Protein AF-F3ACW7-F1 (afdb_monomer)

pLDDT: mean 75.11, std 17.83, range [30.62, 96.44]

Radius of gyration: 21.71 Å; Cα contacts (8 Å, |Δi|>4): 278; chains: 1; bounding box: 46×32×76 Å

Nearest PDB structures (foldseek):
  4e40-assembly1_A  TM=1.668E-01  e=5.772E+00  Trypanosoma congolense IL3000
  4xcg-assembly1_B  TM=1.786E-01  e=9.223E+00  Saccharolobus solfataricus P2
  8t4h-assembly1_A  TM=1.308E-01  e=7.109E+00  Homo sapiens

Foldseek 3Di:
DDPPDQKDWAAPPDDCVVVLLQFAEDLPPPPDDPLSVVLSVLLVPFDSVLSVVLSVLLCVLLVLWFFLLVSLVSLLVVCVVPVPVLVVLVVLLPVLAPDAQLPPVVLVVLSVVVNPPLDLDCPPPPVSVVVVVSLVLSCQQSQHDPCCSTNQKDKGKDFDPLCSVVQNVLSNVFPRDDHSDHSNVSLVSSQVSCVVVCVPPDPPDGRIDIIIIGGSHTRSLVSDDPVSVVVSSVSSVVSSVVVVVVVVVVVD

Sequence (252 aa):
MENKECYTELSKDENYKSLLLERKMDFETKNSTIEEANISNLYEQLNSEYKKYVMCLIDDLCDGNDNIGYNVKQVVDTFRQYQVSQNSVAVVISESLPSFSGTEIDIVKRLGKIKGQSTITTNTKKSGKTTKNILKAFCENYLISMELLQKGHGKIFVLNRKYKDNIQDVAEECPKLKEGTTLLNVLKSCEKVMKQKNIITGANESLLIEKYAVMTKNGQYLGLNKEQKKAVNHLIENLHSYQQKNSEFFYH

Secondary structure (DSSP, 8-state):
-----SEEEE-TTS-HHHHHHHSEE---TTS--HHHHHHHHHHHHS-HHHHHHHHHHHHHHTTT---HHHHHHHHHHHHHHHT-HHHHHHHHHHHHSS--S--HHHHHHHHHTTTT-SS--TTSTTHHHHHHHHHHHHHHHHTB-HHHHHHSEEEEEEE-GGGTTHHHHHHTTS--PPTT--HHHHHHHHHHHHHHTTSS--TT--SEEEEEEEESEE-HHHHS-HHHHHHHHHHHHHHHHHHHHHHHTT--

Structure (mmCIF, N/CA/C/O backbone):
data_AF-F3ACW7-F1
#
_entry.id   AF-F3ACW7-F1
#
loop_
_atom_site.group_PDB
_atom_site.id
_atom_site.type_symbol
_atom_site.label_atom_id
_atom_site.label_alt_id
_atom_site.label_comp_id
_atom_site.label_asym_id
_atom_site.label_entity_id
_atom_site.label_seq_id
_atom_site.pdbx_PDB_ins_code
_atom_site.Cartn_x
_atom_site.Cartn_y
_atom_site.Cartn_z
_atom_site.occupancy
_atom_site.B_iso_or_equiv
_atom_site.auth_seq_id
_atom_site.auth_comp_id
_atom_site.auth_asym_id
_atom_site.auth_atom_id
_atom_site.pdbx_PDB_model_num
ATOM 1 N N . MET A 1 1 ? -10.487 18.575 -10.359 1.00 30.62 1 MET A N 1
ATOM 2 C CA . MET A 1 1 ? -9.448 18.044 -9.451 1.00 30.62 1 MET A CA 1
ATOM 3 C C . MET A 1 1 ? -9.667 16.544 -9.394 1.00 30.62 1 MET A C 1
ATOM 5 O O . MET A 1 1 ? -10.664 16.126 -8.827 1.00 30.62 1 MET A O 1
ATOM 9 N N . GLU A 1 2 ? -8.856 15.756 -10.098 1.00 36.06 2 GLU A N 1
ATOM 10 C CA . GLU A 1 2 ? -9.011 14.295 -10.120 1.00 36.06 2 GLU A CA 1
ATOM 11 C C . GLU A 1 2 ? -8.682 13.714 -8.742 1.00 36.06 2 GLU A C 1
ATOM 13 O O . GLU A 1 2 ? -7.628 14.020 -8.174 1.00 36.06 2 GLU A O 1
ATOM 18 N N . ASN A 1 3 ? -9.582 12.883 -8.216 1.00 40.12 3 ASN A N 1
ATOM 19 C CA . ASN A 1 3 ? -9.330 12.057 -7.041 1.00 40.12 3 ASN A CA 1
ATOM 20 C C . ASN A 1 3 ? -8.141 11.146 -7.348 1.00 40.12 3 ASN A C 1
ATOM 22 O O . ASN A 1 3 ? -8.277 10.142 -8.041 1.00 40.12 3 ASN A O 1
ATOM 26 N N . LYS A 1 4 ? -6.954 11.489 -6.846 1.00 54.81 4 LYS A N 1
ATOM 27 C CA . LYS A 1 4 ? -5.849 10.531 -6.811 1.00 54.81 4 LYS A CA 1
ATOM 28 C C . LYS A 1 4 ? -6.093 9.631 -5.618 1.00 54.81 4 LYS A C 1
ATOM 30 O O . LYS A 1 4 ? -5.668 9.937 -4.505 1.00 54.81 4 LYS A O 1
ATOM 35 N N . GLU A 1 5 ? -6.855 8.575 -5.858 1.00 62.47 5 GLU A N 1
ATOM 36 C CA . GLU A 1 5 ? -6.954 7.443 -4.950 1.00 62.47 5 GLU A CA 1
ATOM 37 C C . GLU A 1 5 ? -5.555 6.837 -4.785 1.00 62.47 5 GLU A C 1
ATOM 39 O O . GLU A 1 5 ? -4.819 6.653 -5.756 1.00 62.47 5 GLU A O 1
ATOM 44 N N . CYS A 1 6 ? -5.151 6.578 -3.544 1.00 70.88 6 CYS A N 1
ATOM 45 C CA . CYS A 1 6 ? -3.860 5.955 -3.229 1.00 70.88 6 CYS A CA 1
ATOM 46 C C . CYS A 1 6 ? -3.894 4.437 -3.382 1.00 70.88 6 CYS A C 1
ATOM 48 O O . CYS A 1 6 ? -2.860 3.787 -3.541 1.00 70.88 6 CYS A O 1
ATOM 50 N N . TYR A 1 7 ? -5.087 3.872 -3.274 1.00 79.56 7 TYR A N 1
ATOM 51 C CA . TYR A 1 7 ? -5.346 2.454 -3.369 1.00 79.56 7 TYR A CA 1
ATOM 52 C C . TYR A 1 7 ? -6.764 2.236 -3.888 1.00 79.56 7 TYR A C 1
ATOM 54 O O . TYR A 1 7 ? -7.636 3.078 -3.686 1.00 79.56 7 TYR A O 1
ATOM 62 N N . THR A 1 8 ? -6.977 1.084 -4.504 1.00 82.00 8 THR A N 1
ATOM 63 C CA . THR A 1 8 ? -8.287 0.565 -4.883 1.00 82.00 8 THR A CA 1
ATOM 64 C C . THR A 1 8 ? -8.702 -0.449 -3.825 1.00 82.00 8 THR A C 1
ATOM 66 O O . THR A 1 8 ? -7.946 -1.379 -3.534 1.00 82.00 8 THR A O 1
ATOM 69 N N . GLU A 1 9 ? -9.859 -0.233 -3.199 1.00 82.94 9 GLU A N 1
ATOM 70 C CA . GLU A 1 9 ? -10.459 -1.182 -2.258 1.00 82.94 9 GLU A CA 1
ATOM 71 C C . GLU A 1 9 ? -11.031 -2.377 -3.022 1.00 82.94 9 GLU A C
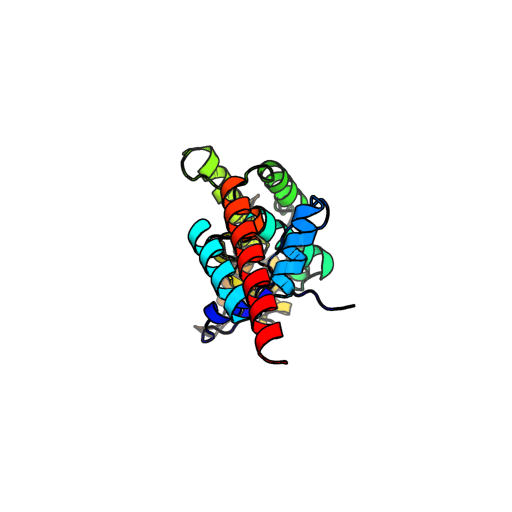 1
ATOM 73 O O . GLU A 1 9 ? -11.714 -2.191 -4.024 1.00 82.94 9 GLU A O 1
ATOM 78 N N . LEU A 1 10 ? -10.766 -3.581 -2.520 1.00 78.38 10 LEU A N 1
ATOM 79 C CA . LEU A 1 10 ? -11.195 -4.842 -3.101 1.00 78.38 10 LEU A CA 1
ATOM 80 C C . LEU A 1 10 ? -12.040 -5.653 -2.132 1.00 78.38 10 LEU A C 1
ATOM 82 O O . LEU A 1 10 ? -11.798 -5.689 -0.914 1.00 78.38 10 LEU A O 1
ATOM 86 N N . SER A 1 11 ? -13.003 -6.369 -2.704 1.00 76.94 11 SER A N 1
ATOM 87 C CA . SER A 1 11 ? -13.711 -7.416 -1.977 1.00 76.94 11 SER A CA 1
ATOM 88 C C . SER A 1 11 ? -12.778 -8.603 -1.689 1.00 76.94 11 SER A C 1
ATOM 90 O O . SER A 1 11 ? -11.691 -8.727 -2.252 1.00 76.94 11 SER A O 1
ATOM 92 N N . LYS A 1 12 ? -13.182 -9.498 -0.778 1.00 70.19 12 LYS A N 1
ATOM 93 C CA . LYS A 1 12 ? -12.397 -10.711 -0.474 1.00 70.19 12 LYS A CA 1
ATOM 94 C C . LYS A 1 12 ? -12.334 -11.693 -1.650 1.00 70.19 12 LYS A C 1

§ YOUR GOAL
Take the listing from its first line to the line containing "Nearest PDB structures". Reproduce those lines exactly and nothing else.

§ TASK OUTPUT
Protein AF-F3ACW7-F1 (afdb_monomer)

pLDDT: mean 75.11, std 17.83, range [30.62, 96.44]

Radius of gyration: 21.71 Å; Cα contacts (8 Å, |Δi|>4): 278; chains: 1; bounding box: 46×32×76 Å

Nearest PDB structures (foldseek):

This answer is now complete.